_PROBLEM TO SOLVE_
Copy verbatim the block of lines in the entries below whose first line contains "ATOM 75 C C" and whose last line contains "ATOM 97 C C". Leave out all other lines.

**** INPUT MATERIAL

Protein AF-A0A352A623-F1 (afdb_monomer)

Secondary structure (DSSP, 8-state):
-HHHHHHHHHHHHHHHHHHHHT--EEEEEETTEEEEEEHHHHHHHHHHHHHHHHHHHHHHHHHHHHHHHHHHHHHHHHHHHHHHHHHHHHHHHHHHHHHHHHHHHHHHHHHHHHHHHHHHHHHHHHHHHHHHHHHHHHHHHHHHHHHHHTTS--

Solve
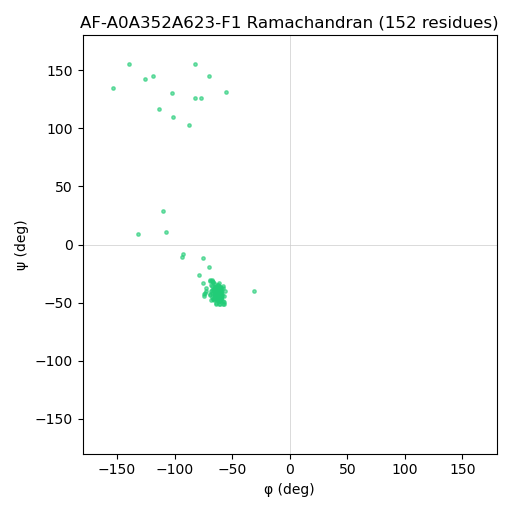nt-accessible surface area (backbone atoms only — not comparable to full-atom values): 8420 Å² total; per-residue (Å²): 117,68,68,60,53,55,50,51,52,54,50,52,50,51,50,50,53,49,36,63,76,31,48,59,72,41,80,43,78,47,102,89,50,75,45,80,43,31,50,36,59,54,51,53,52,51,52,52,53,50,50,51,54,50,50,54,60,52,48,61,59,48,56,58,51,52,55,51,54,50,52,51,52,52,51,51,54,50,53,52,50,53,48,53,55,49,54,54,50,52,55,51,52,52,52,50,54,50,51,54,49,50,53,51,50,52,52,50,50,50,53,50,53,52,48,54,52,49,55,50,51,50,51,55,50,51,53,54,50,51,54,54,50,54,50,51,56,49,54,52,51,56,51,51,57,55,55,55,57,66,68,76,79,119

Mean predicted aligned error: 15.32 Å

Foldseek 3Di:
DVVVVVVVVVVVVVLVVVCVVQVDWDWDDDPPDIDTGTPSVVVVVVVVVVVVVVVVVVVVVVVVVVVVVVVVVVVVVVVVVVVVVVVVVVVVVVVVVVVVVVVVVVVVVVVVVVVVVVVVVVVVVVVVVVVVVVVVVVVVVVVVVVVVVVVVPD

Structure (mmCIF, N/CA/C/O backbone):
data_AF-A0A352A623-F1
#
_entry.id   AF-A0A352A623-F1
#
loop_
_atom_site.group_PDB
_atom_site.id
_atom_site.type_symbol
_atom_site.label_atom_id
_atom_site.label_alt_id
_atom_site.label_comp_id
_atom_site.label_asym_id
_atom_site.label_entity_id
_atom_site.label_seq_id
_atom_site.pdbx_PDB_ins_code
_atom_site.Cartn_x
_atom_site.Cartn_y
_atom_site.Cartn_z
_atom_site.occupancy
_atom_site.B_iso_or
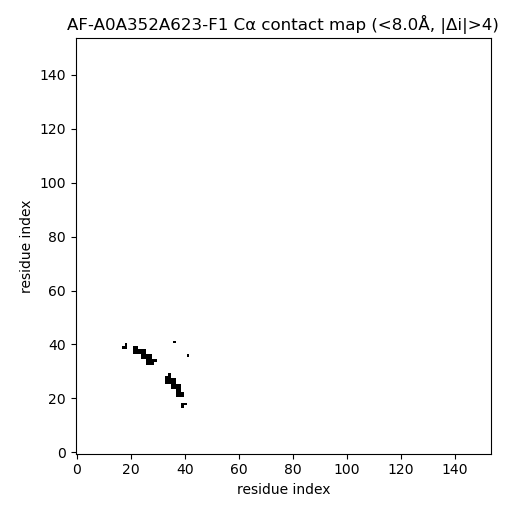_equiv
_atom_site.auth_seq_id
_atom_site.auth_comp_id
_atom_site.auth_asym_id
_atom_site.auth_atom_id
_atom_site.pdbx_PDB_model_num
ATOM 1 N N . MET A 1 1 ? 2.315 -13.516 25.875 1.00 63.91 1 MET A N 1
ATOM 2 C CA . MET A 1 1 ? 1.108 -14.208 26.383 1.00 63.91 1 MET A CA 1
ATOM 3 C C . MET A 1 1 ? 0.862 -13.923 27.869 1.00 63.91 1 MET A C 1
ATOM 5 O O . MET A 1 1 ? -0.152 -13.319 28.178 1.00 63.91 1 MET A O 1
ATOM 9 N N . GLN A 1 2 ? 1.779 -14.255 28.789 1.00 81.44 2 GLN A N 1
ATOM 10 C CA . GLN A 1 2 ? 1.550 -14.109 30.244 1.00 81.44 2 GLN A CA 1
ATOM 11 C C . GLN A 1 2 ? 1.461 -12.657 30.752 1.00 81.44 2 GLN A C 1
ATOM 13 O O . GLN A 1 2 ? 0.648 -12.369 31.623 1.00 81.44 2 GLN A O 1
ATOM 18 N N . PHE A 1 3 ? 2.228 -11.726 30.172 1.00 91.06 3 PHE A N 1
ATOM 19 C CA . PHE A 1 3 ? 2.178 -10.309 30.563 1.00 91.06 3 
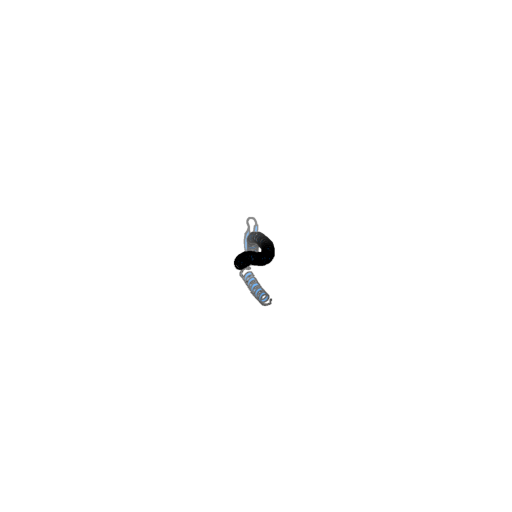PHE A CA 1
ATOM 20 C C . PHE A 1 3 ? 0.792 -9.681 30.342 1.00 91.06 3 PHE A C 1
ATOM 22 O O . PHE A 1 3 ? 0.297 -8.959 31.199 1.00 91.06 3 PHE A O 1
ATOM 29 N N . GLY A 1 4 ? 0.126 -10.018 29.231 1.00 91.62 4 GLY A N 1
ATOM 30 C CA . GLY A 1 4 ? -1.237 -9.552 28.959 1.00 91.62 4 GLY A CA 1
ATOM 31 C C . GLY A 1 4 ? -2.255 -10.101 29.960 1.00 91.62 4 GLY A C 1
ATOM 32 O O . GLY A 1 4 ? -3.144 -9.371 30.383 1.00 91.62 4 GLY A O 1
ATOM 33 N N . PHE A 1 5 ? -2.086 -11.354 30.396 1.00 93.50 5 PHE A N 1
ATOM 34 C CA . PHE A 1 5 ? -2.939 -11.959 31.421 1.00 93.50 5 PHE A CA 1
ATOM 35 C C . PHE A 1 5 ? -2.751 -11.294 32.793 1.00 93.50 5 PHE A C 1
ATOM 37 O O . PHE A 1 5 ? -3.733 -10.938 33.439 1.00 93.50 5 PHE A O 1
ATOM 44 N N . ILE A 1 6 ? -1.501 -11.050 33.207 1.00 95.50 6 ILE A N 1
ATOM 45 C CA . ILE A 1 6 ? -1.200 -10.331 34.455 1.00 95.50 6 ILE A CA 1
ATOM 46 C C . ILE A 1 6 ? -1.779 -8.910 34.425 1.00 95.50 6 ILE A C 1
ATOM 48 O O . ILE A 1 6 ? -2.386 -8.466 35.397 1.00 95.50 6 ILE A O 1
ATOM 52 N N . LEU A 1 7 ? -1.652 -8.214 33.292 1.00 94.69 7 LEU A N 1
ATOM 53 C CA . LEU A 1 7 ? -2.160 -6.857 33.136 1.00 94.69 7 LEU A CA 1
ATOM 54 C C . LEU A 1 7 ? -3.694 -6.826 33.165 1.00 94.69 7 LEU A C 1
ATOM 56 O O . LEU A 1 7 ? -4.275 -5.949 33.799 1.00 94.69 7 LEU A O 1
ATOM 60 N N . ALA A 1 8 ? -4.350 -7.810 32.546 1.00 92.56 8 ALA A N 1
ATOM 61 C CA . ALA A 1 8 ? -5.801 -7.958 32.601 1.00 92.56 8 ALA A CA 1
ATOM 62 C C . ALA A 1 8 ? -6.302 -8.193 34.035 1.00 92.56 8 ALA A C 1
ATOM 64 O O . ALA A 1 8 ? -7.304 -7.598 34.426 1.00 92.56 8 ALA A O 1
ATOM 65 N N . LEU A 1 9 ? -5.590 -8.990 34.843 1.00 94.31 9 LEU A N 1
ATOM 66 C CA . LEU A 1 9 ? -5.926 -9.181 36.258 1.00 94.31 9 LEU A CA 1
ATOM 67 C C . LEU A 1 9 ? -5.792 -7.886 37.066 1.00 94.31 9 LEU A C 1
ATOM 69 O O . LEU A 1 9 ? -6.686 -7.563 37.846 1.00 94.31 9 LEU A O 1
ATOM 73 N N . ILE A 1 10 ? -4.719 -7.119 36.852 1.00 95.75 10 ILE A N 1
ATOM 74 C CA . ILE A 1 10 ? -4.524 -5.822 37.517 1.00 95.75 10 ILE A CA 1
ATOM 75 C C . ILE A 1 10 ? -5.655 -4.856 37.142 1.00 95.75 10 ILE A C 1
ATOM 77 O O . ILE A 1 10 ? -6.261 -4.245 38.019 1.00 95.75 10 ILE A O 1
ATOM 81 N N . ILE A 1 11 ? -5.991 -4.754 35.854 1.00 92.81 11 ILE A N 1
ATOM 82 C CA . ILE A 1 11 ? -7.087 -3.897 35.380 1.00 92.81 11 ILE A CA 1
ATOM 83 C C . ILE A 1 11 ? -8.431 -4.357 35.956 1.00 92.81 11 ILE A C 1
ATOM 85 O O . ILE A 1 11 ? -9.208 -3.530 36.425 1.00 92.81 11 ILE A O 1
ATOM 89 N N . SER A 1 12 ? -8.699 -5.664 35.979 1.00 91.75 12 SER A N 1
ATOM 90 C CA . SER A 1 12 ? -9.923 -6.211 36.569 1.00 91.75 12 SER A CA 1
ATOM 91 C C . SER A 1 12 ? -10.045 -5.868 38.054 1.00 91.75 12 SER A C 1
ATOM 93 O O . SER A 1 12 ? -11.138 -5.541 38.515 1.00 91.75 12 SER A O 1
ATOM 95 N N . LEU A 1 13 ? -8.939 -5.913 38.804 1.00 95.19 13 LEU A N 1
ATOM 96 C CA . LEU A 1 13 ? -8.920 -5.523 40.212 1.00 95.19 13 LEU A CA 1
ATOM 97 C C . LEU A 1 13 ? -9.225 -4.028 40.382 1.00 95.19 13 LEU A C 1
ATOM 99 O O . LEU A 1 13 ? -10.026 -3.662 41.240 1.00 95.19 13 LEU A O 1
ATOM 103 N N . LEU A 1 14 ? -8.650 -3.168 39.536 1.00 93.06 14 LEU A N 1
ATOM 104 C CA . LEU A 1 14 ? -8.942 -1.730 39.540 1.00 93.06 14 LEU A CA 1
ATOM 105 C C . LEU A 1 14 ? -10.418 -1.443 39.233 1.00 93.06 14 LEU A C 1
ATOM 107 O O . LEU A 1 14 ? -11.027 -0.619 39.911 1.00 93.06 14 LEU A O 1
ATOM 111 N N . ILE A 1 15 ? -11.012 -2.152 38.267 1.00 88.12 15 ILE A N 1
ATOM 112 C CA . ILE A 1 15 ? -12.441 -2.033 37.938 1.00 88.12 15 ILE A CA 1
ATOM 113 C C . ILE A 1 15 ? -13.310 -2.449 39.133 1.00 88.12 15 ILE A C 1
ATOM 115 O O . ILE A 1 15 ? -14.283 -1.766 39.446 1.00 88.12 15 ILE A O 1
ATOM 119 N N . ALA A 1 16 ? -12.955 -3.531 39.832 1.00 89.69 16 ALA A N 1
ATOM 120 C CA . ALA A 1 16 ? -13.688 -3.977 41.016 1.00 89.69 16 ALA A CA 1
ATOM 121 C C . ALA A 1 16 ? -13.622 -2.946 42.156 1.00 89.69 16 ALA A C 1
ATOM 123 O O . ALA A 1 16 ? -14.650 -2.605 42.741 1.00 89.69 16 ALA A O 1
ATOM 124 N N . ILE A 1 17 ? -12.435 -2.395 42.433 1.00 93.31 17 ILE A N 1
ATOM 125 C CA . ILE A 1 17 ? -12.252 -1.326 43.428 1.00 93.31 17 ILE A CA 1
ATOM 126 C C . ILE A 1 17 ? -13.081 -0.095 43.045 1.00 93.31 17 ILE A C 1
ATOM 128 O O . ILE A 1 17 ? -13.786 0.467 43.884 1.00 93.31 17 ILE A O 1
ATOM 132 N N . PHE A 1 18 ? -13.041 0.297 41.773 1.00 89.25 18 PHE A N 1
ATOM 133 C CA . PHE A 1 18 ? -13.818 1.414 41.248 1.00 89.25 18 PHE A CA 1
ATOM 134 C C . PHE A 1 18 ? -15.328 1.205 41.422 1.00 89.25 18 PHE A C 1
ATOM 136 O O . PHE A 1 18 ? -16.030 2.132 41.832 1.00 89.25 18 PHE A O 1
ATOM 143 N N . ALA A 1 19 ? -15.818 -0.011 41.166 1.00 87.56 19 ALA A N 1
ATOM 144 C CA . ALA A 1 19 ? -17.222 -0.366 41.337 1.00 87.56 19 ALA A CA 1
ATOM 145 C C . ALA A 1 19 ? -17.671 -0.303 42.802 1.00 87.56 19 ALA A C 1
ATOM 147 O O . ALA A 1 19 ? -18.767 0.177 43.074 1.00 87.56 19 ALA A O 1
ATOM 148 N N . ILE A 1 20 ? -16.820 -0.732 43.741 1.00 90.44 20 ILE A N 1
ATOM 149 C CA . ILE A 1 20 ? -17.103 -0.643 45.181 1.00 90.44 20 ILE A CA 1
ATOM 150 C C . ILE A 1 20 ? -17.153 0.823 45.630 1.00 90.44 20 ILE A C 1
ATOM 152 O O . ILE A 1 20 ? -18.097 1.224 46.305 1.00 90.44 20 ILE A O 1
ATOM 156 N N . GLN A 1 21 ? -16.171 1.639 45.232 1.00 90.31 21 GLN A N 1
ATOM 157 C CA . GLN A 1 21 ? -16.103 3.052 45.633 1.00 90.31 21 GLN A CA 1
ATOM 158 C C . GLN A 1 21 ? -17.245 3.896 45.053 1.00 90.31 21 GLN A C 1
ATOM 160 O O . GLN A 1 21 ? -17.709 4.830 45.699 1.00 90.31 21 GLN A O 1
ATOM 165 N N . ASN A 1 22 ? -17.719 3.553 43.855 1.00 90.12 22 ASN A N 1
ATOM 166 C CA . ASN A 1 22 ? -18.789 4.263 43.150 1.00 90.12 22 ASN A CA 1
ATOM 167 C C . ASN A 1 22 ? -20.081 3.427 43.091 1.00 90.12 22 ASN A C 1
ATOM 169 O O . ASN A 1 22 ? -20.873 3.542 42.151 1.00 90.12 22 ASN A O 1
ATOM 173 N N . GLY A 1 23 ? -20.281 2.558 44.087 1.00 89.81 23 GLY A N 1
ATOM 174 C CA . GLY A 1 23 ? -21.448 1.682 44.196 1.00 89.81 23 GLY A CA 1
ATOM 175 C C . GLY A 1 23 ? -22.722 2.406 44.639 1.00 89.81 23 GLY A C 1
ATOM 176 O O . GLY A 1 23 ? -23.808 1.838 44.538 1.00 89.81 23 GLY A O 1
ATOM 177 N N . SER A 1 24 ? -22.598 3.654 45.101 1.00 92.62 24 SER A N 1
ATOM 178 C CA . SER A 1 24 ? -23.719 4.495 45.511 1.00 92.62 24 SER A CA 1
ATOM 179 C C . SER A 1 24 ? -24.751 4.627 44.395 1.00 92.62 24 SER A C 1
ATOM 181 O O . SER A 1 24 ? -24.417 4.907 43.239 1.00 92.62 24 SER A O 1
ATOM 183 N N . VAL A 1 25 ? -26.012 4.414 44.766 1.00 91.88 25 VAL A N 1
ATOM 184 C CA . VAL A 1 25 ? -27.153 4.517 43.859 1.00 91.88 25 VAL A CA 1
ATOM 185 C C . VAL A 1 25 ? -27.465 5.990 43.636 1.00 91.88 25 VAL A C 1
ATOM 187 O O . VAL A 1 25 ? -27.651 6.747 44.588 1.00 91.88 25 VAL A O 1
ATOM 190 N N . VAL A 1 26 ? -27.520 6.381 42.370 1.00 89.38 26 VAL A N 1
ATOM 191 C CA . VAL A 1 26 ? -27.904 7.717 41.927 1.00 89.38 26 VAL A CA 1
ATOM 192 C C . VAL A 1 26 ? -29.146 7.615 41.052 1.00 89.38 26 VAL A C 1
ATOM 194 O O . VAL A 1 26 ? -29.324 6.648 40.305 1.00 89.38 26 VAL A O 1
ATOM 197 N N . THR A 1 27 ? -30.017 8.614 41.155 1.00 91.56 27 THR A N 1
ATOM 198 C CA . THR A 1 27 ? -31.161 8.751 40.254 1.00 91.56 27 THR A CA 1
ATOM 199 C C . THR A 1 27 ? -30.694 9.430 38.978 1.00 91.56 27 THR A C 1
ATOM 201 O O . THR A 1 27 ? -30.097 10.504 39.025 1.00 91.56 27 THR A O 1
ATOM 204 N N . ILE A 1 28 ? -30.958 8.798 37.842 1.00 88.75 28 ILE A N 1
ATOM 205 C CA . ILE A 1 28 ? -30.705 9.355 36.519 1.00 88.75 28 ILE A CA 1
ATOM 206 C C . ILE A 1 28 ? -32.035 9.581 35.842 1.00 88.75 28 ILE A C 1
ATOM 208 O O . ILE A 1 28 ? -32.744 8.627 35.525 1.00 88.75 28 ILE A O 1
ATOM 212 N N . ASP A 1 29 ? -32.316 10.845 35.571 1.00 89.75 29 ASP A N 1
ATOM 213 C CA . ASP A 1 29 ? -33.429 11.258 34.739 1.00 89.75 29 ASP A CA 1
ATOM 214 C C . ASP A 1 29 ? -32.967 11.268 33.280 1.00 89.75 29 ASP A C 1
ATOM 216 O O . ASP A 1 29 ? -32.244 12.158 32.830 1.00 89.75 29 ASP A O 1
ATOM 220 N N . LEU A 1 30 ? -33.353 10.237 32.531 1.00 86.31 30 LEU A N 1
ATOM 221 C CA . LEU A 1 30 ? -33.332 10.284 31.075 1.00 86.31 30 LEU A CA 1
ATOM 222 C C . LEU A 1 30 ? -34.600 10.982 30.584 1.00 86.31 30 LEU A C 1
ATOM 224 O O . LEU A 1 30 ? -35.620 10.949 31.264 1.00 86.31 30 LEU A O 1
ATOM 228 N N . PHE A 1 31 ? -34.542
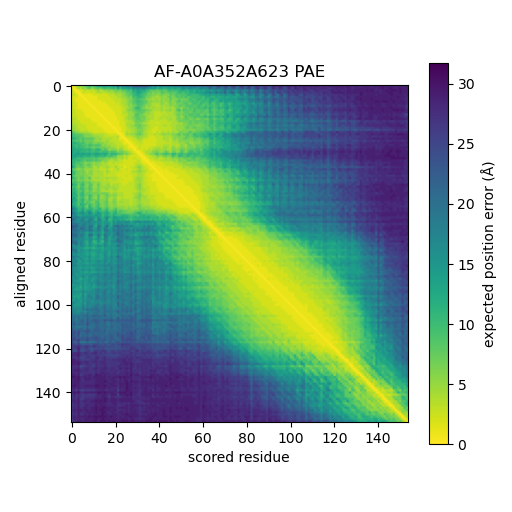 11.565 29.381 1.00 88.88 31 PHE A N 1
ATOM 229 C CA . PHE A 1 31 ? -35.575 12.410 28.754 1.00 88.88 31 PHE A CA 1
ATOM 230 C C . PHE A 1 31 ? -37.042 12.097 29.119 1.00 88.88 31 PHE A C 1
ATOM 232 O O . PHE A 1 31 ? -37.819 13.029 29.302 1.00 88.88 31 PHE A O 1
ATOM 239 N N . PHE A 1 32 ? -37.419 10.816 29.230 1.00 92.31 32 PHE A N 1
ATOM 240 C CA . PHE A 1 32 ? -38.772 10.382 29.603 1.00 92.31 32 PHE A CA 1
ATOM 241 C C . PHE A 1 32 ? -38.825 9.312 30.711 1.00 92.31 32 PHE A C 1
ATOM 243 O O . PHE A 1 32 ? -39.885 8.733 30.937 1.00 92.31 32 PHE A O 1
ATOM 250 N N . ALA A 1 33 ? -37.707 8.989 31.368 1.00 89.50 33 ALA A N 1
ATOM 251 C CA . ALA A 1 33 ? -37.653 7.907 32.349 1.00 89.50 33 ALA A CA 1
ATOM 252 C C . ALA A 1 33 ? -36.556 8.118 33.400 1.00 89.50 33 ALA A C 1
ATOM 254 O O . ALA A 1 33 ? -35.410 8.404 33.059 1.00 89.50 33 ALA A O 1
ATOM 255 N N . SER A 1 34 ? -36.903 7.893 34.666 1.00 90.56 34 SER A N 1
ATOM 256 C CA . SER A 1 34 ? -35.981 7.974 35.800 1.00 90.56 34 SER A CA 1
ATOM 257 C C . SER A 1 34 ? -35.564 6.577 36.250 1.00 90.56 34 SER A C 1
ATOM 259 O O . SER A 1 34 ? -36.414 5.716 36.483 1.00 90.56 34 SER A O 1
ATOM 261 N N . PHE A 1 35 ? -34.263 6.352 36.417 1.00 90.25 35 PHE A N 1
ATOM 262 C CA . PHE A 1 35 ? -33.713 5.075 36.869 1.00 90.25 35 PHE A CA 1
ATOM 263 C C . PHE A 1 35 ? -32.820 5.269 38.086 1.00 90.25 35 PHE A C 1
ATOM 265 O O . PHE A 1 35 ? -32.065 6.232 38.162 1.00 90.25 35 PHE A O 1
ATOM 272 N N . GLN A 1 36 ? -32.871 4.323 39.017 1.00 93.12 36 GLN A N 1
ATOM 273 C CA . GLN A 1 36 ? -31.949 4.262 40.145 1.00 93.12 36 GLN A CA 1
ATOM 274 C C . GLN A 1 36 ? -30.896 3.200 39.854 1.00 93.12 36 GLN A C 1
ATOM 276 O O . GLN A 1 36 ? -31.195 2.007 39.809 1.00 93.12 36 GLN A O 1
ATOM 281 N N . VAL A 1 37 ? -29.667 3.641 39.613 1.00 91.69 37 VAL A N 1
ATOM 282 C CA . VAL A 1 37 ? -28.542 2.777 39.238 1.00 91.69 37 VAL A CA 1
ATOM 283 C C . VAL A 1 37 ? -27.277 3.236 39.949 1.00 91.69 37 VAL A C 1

********

_TASK ANSWER_
ATOM 75 C C . ILE A 1 10 ? -5.655 -4.856 37.142 1.00 95.75 10 ILE A C 1
ATOM 77 O O . ILE A 1 10 ? -6.261 -4.245 38.019 1.00 95.75 10 ILE A O 1
ATOM 81 N N . ILE A 1 11 ? -5.991 -4.754 35.854 1.00 92.81 11 ILE A N 1
ATOM 82 C CA . ILE A 1 11 ? -7.087 -3.897 35.380 1.00 92.81 11 ILE A CA 1
ATOM 83 C C . ILE A 1 11 ? -8.431 -4.357 35.956 1.00 92.81 11 ILE A C 1
ATOM 85 O O . ILE A 1 11 ? -9.208 -3.530 36.425 1.00 92.81 11 ILE A O 1
ATOM 89 N N . SER A 1 12 ? -8.699 -5.664 35.979 1.00 91.75 12 SER A N 1
ATOM 90 C CA . SER A 1 12 ? -9.923 -6.211 36.569 1.00 91.75 12 SER A CA 1
ATOM 91 C C . SER A 1 12 ? -10.045 -5.868 38.054 1.00 91.75 12 SER A C 1
ATOM 93 O O . SER A 1 12 ? -11.138 -5.541 38.515 1.00 91.75 12 SER A O 1
ATOM 95 N N . LEU A 1 13 ? -8.939 -5.913 38.804 1.00 95.19 13 LEU A N 1
ATOM 96 C CA . LEU A 1 13 ? -8.920 -5.523 40.212 1.00 95.19 13 LEU A CA 1
ATOM 97 C C . LEU A 1 13 ? -9.225 -4.028 40.382 1.00 95.19 13 LEU A C 1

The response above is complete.